Hosea is a tough book to swallow, especially if you don’t read it all the way to understand the prophetic call God was making to the nation. I mean, God called a holy prophet of the Lord and the law to marry a prostitute, if anything it just goes to show us how seriously God takes His prophetic message. In the middle of God explaining His perspective on why Israel was to soon come under judgement, we get this perspective from the Lord that caught my mind’s eye in regards to the issue of those who walk away, even justifiably, from the call of God because of abuse at the hands of a senior church leader. Some just walk away from God’s call to preach, teach and lead in the Kingdom.

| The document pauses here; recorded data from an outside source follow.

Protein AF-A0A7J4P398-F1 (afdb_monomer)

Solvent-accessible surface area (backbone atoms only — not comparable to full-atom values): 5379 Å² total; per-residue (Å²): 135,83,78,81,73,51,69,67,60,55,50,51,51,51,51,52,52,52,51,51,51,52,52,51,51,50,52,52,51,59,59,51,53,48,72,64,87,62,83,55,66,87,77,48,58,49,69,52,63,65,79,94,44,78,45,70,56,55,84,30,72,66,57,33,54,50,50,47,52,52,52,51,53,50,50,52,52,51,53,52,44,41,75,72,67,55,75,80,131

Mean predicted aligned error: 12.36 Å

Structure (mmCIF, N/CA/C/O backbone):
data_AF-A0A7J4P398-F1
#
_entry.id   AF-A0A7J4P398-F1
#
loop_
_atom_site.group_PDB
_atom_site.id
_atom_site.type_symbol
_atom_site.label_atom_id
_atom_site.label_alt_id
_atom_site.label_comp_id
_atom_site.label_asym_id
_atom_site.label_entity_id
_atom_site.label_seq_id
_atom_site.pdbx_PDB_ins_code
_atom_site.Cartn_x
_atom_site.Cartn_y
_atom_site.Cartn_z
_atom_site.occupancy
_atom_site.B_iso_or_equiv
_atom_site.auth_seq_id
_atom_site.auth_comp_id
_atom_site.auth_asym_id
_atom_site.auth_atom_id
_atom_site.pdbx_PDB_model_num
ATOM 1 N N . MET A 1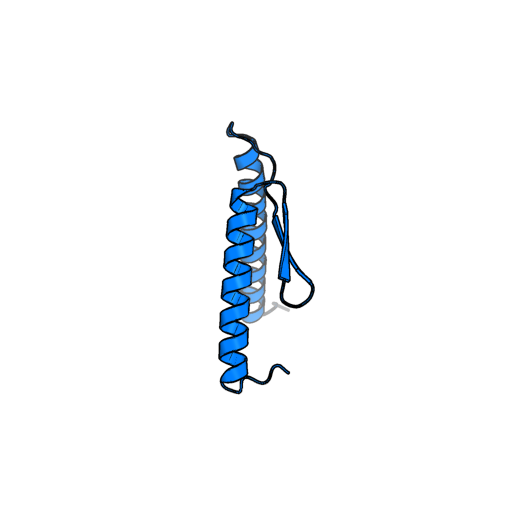 1 ? 36.535 -11.594 28.887 1.00 41.50 1 MET A N 1
ATOM 2 C CA . MET A 1 1 ? 36.065 -11.390 27.500 1.00 41.50 1 MET A CA 1
ATOM 3 C C . MET A 1 1 ? 35.191 -10.148 27.474 1.00 41.50 1 MET A C 1
ATOM 5 O O . MET A 1 1 ? 34.014 -10.232 27.799 1.00 41.50 1 MET A O 1
ATOM 9 N N . VAL A 1 2 ? 35.776 -8.985 27.181 1.00 53.12 2 VAL A N 1
ATOM 10 C CA . VAL A 1 2 ? 34.994 -7.769 26.925 1.00 53.12 2 VAL A CA 1
ATOM 11 C C . VAL A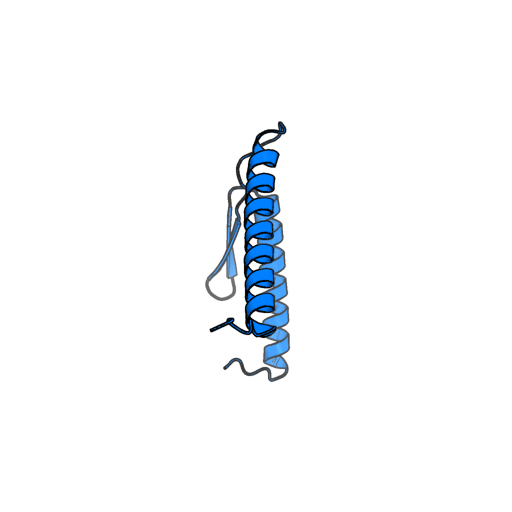 1 2 ? 34.443 -7.908 25.509 1.00 53.12 2 VAL A C 1
ATOM 13 O O . VAL A 1 2 ? 35.191 -8.174 24.572 1.00 53.12 2 VAL A O 1
ATOM 16 N N . LYS A 1 3 ? 33.118 -7.874 25.380 1.00 60.25 3 LYS A N 1
ATOM 17 C CA . LYS A 1 3 ? 32.416 -8.025 24.107 1.00 60.25 3 LYS A CA 1
ATOM 18 C C . LYS A 1 3 ? 32.581 -6.707 23.355 1.00 60.25 3 LYS A C 1
ATOM 20 O O . LYS A 1 3 ? 31.846 -5.769 23.642 1.00 60.25 3 LYS A O 1
ATOM 25 N N . GLU A 1 4 ? 33.554 -6.633 22.448 1.00 64.75 4 GLU A N 1
ATOM 26 C CA . GLU A 1 4 ? 33.658 -5.534 21.481 1.00 64.75 4 GLU A CA 1
ATOM 27 C C . GLU A 1 4 ? 32.335 -5.473 20.716 1.00 64.75 4 GLU A C 1
ATOM 29 O O . GLU A 1 4 ? 32.022 -6.319 19.871 1.00 64.75 4 GLU A O 1
ATOM 34 N N . MET A 1 5 ? 31.477 -4.538 21.114 1.00 66.06 5 MET A N 1
ATOM 35 C CA . MET A 1 5 ? 30.154 -4.398 20.539 1.00 66.06 5 MET A CA 1
ATOM 36 C C . MET A 1 5 ? 30.359 -3.740 19.180 1.00 66.06 5 MET A C 1
ATOM 38 O O . MET A 1 5 ? 30.573 -2.535 19.094 1.00 66.06 5 MET A O 1
ATOM 42 N N . SER A 1 6 ? 30.371 -4.554 18.120 1.00 83.44 6 SER A N 1
ATOM 43 C CA . SER A 1 6 ? 30.492 -4.060 16.748 1.00 83.44 6 SER A CA 1
ATOM 44 C C . SER A 1 6 ? 29.499 -2.916 16.538 1.00 83.44 6 SER A C 1
ATOM 46 O O . SER A 1 6 ? 28.321 -3.063 16.875 1.00 83.44 6 SER A O 1
ATOM 48 N N . LEU A 1 7 ? 29.957 -1.791 15.975 1.00 85.50 7 LEU A N 1
ATOM 49 C CA . LEU A 1 7 ? 29.109 -0.633 15.657 1.00 85.50 7 LEU A CA 1
ATOM 50 C C . LEU A 1 7 ? 27.838 -1.038 14.894 1.00 85.50 7 LEU A C 1
ATOM 52 O O . LEU A 1 7 ? 26.784 -0.433 15.076 1.00 85.50 7 LEU A O 1
ATOM 56 N N . VAL A 1 8 ? 27.915 -2.109 14.101 1.00 87.75 8 VAL A N 1
ATOM 57 C CA . VAL A 1 8 ? 26.774 -2.697 13.390 1.00 87.75 8 VAL A CA 1
ATOM 58 C C . VAL A 1 8 ? 25.691 -3.188 14.360 1.00 87.75 8 VAL A C 1
ATOM 60 O O . VAL A 1 8 ? 24.512 -2.918 14.153 1.00 87.75 8 VAL A O 1
ATOM 63 N N . SER A 1 9 ? 26.070 -3.855 15.454 1.00 88.12 9 SER A N 1
ATOM 64 C CA . SER A 1 9 ? 25.130 -4.337 16.475 1.00 88.12 9 SER A CA 1
ATOM 65 C C . SER A 1 9 ? 24.432 -3.188 17.202 1.00 88.12 9 SER A C 1
ATOM 67 O O . SER A 1 9 ? 23.249 -3.298 17.518 1.00 88.12 9 SER A O 1
ATOM 69 N N . ILE A 1 10 ? 25.149 -2.090 17.457 1.00 91.50 10 ILE A N 1
ATOM 70 C CA . ILE A 1 10 ? 24.577 -0.881 18.064 1.00 91.50 10 ILE A CA 1
ATOM 71 C C . ILE A 1 10 ? 23.605 -0.220 17.078 1.00 91.50 10 ILE A C 1
ATOM 73 O O . ILE A 1 10 ? 22.488 0.119 17.459 1.00 91.50 10 ILE A O 1
ATOM 77 N N . GLY A 1 11 ? 23.978 -0.114 15.799 1.00 92.00 11 GLY A N 1
ATOM 78 C CA . GLY A 1 11 ? 23.109 0.423 14.750 1.00 92.00 11 GLY A CA 1
ATOM 79 C C . GLY A 1 11 ? 21.794 -0.349 14.605 1.00 92.00 11 GLY A C 1
ATOM 80 O O . GLY A 1 11 ? 20.727 0.261 14.558 1.00 92.00 11 GLY A O 1
ATOM 81 N N . ILE A 1 12 ? 21.844 -1.685 14.621 1.00 94.25 12 ILE A N 1
ATOM 82 C CA . ILE A 1 12 ? 20.637 -2.528 14.581 1.00 94.25 12 ILE A CA 1
ATOM 83 C C . ILE A 1 12 ? 19.749 -2.264 15.802 1.00 94.25 12 ILE A C 1
ATOM 85 O O . ILE A 1 12 ? 18.541 -2.086 15.648 1.00 94.25 12 ILE A O 1
ATOM 89 N N . ALA A 1 13 ? 20.328 -2.187 17.005 1.00 94.56 13 ALA A N 1
ATOM 90 C CA . ALA A 1 13 ? 19.564 -1.900 18.217 1.00 94.56 13 ALA A CA 1
ATOM 91 C C . ALA A 1 13 ? 18.847 -0.539 18.136 1.00 94.56 13 ALA A C 1
ATOM 93 O O . ALA A 1 13 ? 17.670 -0.446 18.482 1.00 94.56 13 ALA A O 1
ATOM 94 N N . VAL A 1 14 ? 19.514 0.493 17.608 1.00 96.25 14 VAL A N 1
ATOM 95 C CA . VAL A 1 14 ? 18.920 1.825 17.401 1.00 96.25 14 VAL A CA 1
ATOM 96 C C . VAL A 1 14 ? 17.758 1.775 16.406 1.00 96.25 14 VAL A C 1
ATOM 98 O O . VAL A 1 14 ? 16.710 2.361 16.676 1.00 96.25 14 VAL A O 1
ATOM 101 N N . ILE A 1 15 ? 17.895 1.045 15.294 1.00 97.12 15 ILE A N 1
ATOM 102 C CA . ILE A 1 15 ? 16.814 0.877 14.307 1.00 97.12 15 ILE A CA 1
ATOM 103 C C . ILE A 1 15 ? 15.601 0.196 14.943 1.00 97.12 15 ILE A C 1
AT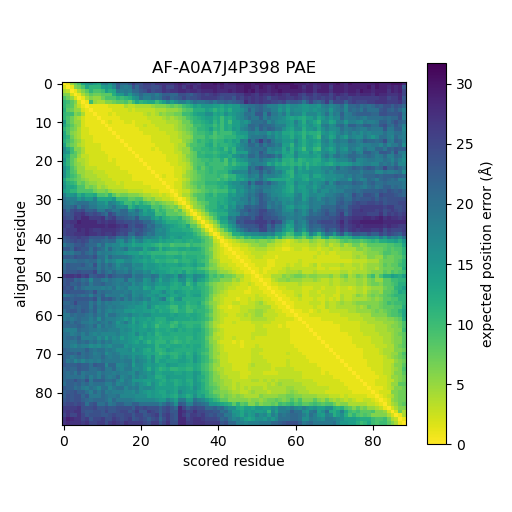OM 105 O O . ILE A 1 15 ? 14.476 0.659 14.765 1.00 97.12 15 ILE A O 1
ATOM 109 N N . VAL A 1 16 ? 15.815 -0.876 15.710 1.00 97.06 16 VAL A N 1
ATOM 110 C CA . VAL A 1 16 ? 14.730 -1.618 16.370 1.00 97.06 16 VAL A CA 1
ATOM 111 C C . VAL A 1 16 ? 13.999 -0.737 17.384 1.00 97.06 16 VAL A C 1
ATOM 113 O O . VAL A 1 16 ? 12.769 -0.714 17.397 1.00 97.06 16 VAL A O 1
ATOM 116 N N . ILE A 1 17 ? 14.732 0.031 18.193 1.00 97.19 17 ILE A N 1
ATOM 117 C CA . ILE A 1 17 ? 14.144 0.970 19.159 1.00 97.19 17 ILE A CA 1
ATOM 118 C C . ILE A 1 17 ? 13.368 2.076 18.433 1.00 97.19 17 ILE A C 1
ATOM 120 O O . ILE A 1 17 ? 12.238 2.384 18.811 1.00 97.19 17 ILE A O 1
ATOM 124 N N . GLY A 1 18 ? 13.936 2.645 17.367 1.00 96.69 18 GLY A N 1
ATOM 125 C CA . GLY A 1 18 ? 13.273 3.662 16.551 1.00 96.69 18 GLY A CA 1
ATOM 126 C C . GLY A 1 18 ? 11.979 3.146 15.921 1.00 96.69 18 GLY A C 1
ATOM 127 O O . GLY A 1 18 ? 10.946 3.806 15.998 1.00 96.69 18 GLY A O 1
ATOM 128 N N . PHE A 1 19 ? 12.001 1.932 15.370 1.00 96.62 19 PHE A N 1
ATOM 129 C CA . PHE A 1 19 ? 10.812 1.286 14.823 1.00 96.62 19 PHE A CA 1
ATOM 130 C C . PHE A 1 19 ? 9.747 1.045 15.902 1.00 96.62 19 PHE A C 1
ATOM 132 O O . PHE A 1 19 ? 8.581 1.382 15.699 1.00 96.62 19 PHE A O 1
ATOM 139 N N . ALA A 1 20 ? 10.140 0.542 17.076 1.00 95.94 20 ALA A N 1
ATOM 140 C CA . ALA A 1 20 ? 9.226 0.344 18.199 1.00 95.94 20 ALA A CA 1
ATOM 141 C C . ALA A 1 20 ? 8.565 1.660 18.645 1.00 95.94 20 ALA A C 1
ATOM 143 O O . ALA A 1 20 ? 7.359 1.688 18.885 1.00 95.94 20 ALA A O 1
ATOM 144 N N . LEU A 1 21 ? 9.318 2.765 18.690 1.00 95.56 21 LEU A N 1
ATOM 145 C CA . LEU A 1 21 ? 8.783 4.094 19.002 1.00 95.56 21 LEU A CA 1
ATOM 146 C C . LEU A 1 21 ? 7.752 4.566 17.969 1.00 95.56 21 LEU A C 1
ATOM 148 O O . LEU A 1 21 ? 6.716 5.101 18.359 1.00 95.56 21 LEU A O 1
ATOM 152 N N . VAL A 1 22 ? 7.987 4.337 16.673 1.00 95.31 22 VAL A N 1
ATOM 153 C CA . VAL A 1 22 ? 7.013 4.660 15.613 1.00 95.31 22 VAL A CA 1
ATOM 154 C C . VAL A 1 22 ? 5.729 3.846 15.789 1.00 95.31 22 VAL A C 1
ATOM 156 O O . VAL A 1 22 ? 4.630 4.399 15.717 1.00 95.31 22 VAL A O 1
ATOM 159 N N . VAL A 1 23 ? 5.840 2.548 16.080 1.00 92.81 23 VAL A N 1
ATOM 160 C CA . VAL A 1 23 ? 4.676 1.680 16.322 1.00 92.81 23 VAL A CA 1
ATOM 161 C C . VAL A 1 23 ? 3.891 2.140 17.554 1.00 92.81 23 VAL A C 1
ATOM 163 O O . VAL A 1 23 ? 2.677 2.305 17.490 1.00 92.81 23 VAL A O 1
ATOM 166 N N . ILE A 1 24 ? 4.564 2.424 18.670 1.00 92.06 24 ILE A N 1
ATOM 167 C CA . ILE A 1 24 ? 3.900 2.912 19.887 1.00 92.06 24 ILE A CA 1
ATOM 168 C C . ILE A 1 24 ? 3.250 4.280 19.638 1.00 92.06 24 ILE A C 1
ATOM 170 O O . ILE A 1 24 ? 2.096 4.491 20.008 1.00 92.06 24 ILE A O 1
ATOM 174 N N . GLY A 1 25 ? 3.954 5.199 18.974 1.00 86.19 25 GLY A N 1
ATOM 175 C CA . GLY A 1 25 ? 3.446 6.533 18.657 1.00 86.19 25 GLY A CA 1
ATOM 176 C C . GLY A 1 25 ? 2.201 6.493 17.772 1.00 86.19 25 GLY A C 1
ATOM 177 O O . GLY A 1 25 ? 1.228 7.189 18.050 1.00 86.19 25 GLY A O 1
ATOM 178 N N . THR A 1 26 ? 2.189 5.632 16.754 1.00 84.25 26 THR A N 1
ATOM 179 C CA . THR A 1 26 ? 1.024 5.453 15.872 1.00 84.25 26 THR A CA 1
ATOM 180 C C . THR A 1 26 ? -0.167 4.833 16.603 1.00 84.25 26 THR A C 1
ATOM 182 O O . THR A 1 26 ? -1.286 5.321 16.445 1.00 84.25 26 THR A O 1
ATOM 185 N N . LEU A 1 27 ? 0.053 3.841 17.472 1.00 81.50 27 LEU A N 1
ATOM 186 C CA . LEU A 1 27 ? -1.005 3.236 18.293 1.00 81.50 27 LEU A CA 1
ATOM 187 C C . LEU A 1 27 ? -1.604 4.226 19.304 1.00 81.50 27 LEU A C 1
ATOM 189 O O . LEU A 1 27 ? -2.825 4.307 19.445 1.00 81.50 27 LEU A O 1
ATOM 193 N N . LEU A 1 28 ? -0.769 5.018 19.981 1.00 84.19 28 LEU A N 1
ATOM 194 C CA . LEU A 1 28 ? -1.229 6.055 20.910 1.00 84.19 28 LEU A CA 1
ATOM 195 C C . LEU A 1 28 ? -1.958 7.193 20.182 1.00 84.19 28 LEU A C 1
ATOM 197 O O . LEU A 1 28 ? -2.952 7.718 20.690 1.00 84.19 28 LEU A O 1
ATOM 201 N N . HIS A 1 29 ? -1.513 7.563 18.980 1.00 75.50 29 HIS A N 1
ATOM 202 C CA . HIS A 1 29 ? -2.196 8.562 18.160 1.00 75.50 29 HIS A CA 1
ATOM 203 C C . HIS A 1 29 ? -3.564 8.054 17.682 1.00 75.50 29 HIS A C 1
ATOM 205 O O . HIS A 1 29 ? -4.556 8.774 17.782 1.00 75.50 29 HIS A O 1
ATOM 211 N N . ALA A 1 30 ? -3.649 6.787 17.270 1.00 68.06 30 ALA A N 1
ATOM 212 C CA . ALA A 1 30 ? -4.911 6.143 16.916 1.00 68.06 30 ALA A CA 1
ATOM 213 C C . ALA A 1 30 ? -5.887 6.079 18.109 1.00 68.06 30 ALA A C 1
ATOM 215 O O . ALA A 1 30 ? -7.064 6.399 17.959 1.00 68.06 30 ALA A O 1
ATOM 216 N N . GLY A 1 31 ? -5.404 5.742 19.311 1.00 63.59 31 GLY A N 1
ATOM 217 C CA . GLY A 1 31 ? -6.233 5.681 20.521 1.00 63.59 31 GLY A CA 1
ATOM 218 C C . GLY A 1 31 ? -6.637 7.047 21.096 1.00 63.59 31 GLY A C 1
ATOM 219 O O . GLY A 1 31 ? -7.695 7.170 21.714 1.00 63.59 31 GLY A O 1
ATOM 220 N N . SER A 1 32 ? -5.827 8.092 20.900 1.00 59.72 32 SER A N 1
ATOM 221 C CA . SER A 1 32 ? -6.127 9.451 21.386 1.00 59.72 32 SER A CA 1
ATOM 222 C C . SER A 1 32 ? -7.105 10.210 20.482 1.00 59.72 32 SER A C 1
ATOM 224 O O . SER A 1 32 ? -7.959 10.930 21.001 1.00 59.72 32 SER A O 1
ATOM 226 N N . GLN A 1 33 ? -7.081 9.969 19.165 1.00 54.66 33 GLN A N 1
ATOM 227 C CA . GLN A 1 33 ? -8.104 10.441 18.217 1.00 54.66 33 GLN A CA 1
ATOM 228 C C . GLN A 1 33 ? -9.513 9.931 18.580 1.00 54.66 33 GLN A C 1
ATOM 230 O O . GLN A 1 33 ? -10.496 10.640 18.386 1.00 54.66 33 GLN A O 1
ATOM 235 N N . GLN A 1 34 ? -9.621 8.754 19.206 1.00 51.72 34 GLN A N 1
ATOM 236 C CA . GLN A 1 34 ? -10.898 8.193 19.660 1.00 51.72 34 GLN A CA 1
ATOM 237 C C . GLN A 1 34 ? -11.513 8.945 20.859 1.00 51.72 34 GLN A C 1
ATOM 239 O O . GLN A 1 34 ? -12.727 8.898 21.053 1.00 51.72 34 GLN A O 1
ATOM 244 N N . LYS A 1 35 ? -10.712 9.656 21.670 1.00 53.03 35 LYS A N 1
ATOM 245 C CA . LYS A 1 35 ? -11.196 10.391 22.858 1.00 53.03 35 LYS A CA 1
ATOM 246 C C . LYS A 1 35 ? -11.641 11.829 22.564 1.00 53.03 35 LYS A C 1
ATOM 248 O O . LYS A 1 35 ? -12.350 12.412 23.379 1.00 53.03 35 LYS A O 1
ATOM 253 N N . ALA A 1 36 ? -11.275 12.394 21.414 1.00 51.03 36 ALA A N 1
ATOM 254 C CA . ALA A 1 36 ? -11.586 13.771 21.033 1.0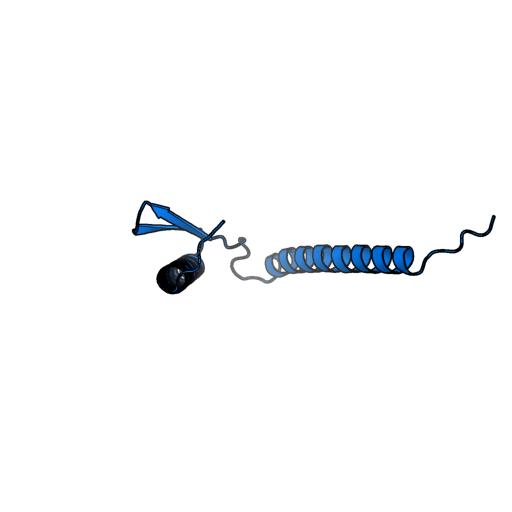0 51.03 36 ALA A CA 1
ATOM 255 C C . ALA A 1 36 ? -12.828 13.869 20.117 1.00 51.03 36 ALA A C 1
ATOM 257 O O . ALA A 1 36 ? -12.764 14.356 18.998 1.00 51.03 36 ALA A O 1
ATOM 258 N N . GLY A 1 37 ? -13.984 13.412 20.603 1.00 49.66 37 GLY A N 1
ATOM 259 C CA . GLY A 1 37 ? -15.274 14.082 20.365 1.00 49.66 37 GLY A CA 1
ATOM 260 C C . GLY A 1 37 ? -15.854 14.264 18.949 1.00 49.66 37 GLY A C 1
ATOM 261 O O . GLY A 1 37 ? -16.776 15.065 18.831 1.00 49.66 37 GLY A O 1
ATOM 262 N N . LYS A 1 38 ? -15.413 13.560 17.899 1.00 51.56 38 LYS A N 1
ATOM 263 C CA . LYS A 1 38 ? -16.133 13.471 16.606 1.00 51.56 38 LYS A CA 1
ATOM 264 C C . LYS A 1 38 ? -15.899 12.100 15.970 1.00 51.56 38 LYS A C 1
ATOM 266 O O . LYS A 1 38 ? -14.775 11.806 15.590 1.00 51.56 38 LYS A O 1
ATOM 271 N N . ASP A 1 39 ? -16.942 11.275 15.872 1.00 55.00 39 ASP A N 1
ATOM 272 C CA . ASP A 1 39 ? -16.999 10.064 15.032 1.00 55.00 39 ASP A CA 1
ATOM 273 C C . ASP A 1 39 ? -15.732 9.182 15.048 1.00 55.00 39 ASP A C 1
ATOM 275 O O . ASP A 1 39 ? -15.166 8.844 14.010 1.00 55.00 39 ASP A O 1
ATOM 279 N N . GLY A 1 40 ? -15.275 8.800 16.247 1.00 54.88 40 GLY A N 1
ATOM 280 C CA . GLY A 1 40 ? -14.043 8.033 16.491 1.00 54.88 40 GLY A CA 1
ATOM 281 C C . GLY A 1 40 ? -14.052 6.569 16.024 1.00 54.88 40 GLY A C 1
ATOM 282 O O . GLY A 1 40 ? -13.266 5.768 16.525 1.00 54.88 40 GLY A O 1
ATOM 283 N N . SER A 1 41 ? -14.936 6.182 15.100 1.00 67.00 41 SER A N 1
ATOM 284 C CA . SER A 1 41 ? -14.851 4.879 14.439 1.00 67.00 41 SER A CA 1
ATOM 285 C C . SER A 1 41 ? -13.709 4.904 13.426 1.00 67.00 41 SER A C 1
ATOM 287 O O . SER A 1 41 ? -13.707 5.746 12.527 1.00 67.00 41 SER A O 1
ATOM 289 N N . ALA A 1 42 ? -12.758 3.973 13.544 1.00 72.31 42 ALA A N 1
ATOM 290 C CA . ALA A 1 42 ? -11.695 3.803 12.558 1.00 72.31 42 ALA A CA 1
ATOM 291 C C . ALA A 1 42 ? -12.293 3.717 11.142 1.00 72.31 42 ALA A C 1
ATOM 293 O O . ALA A 1 42 ? -13.135 2.860 10.857 1.00 72.31 42 ALA A O 1
ATOM 294 N N . LYS A 1 43 ? -11.888 4.639 10.266 1.00 84.19 43 LYS A N 1
ATOM 295 C CA . LYS A 1 43 ? -12.357 4.690 8.880 1.00 84.19 43 LYS A CA 1
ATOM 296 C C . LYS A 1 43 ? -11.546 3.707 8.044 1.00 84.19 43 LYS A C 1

Others walk away from the Lord altogether, and prayerfully by God’s own grace, return near or at the end of a life of running from the Lord. Israel was doing the same thing, but unlike the spiritually wounded leader, Israel was doing it out of direct sin. However, the tragic effects were the same – a missed life. They made room for everything else but the abandoned calling of the Lord, they built the big bank account, and a comfortable life for them and their family, and who could blame them for doing that? However, the perspective of Heaven isn’t one of blame, it’s the mourning over a lost destiny, and a life of what could have been in the Lord.

To those of you who have left ministry, vocational or otherwise, or have even left the love and grace of Jesus because of your own broken under experience at the hands of a spiritually and emotionally abusive church leader, I can only offer to you a plea from my heart as I write this. The pain is real and God gets that, and there’s possibly a long road of healing ahead for you. But please don’t come to the end of your days on your deathbed and point to one leader who represented Jesus poorly as they lead you, as the reason why you missed a life of marked destiny in the Lord. Don’t walk into eternity with regrets of how you spent this blink of an eye life in the light of God’s call on you, because you know it’s there. It’s there because the second last line in Hosea 7:15 speaks to Israel’s call and gifts, but to yours as well “I trained them and strengthened them.” Don’t journey the coming years and seasons knowing what the Lord has given you, and experience the effects of a missed life because of your wounding by a church leader.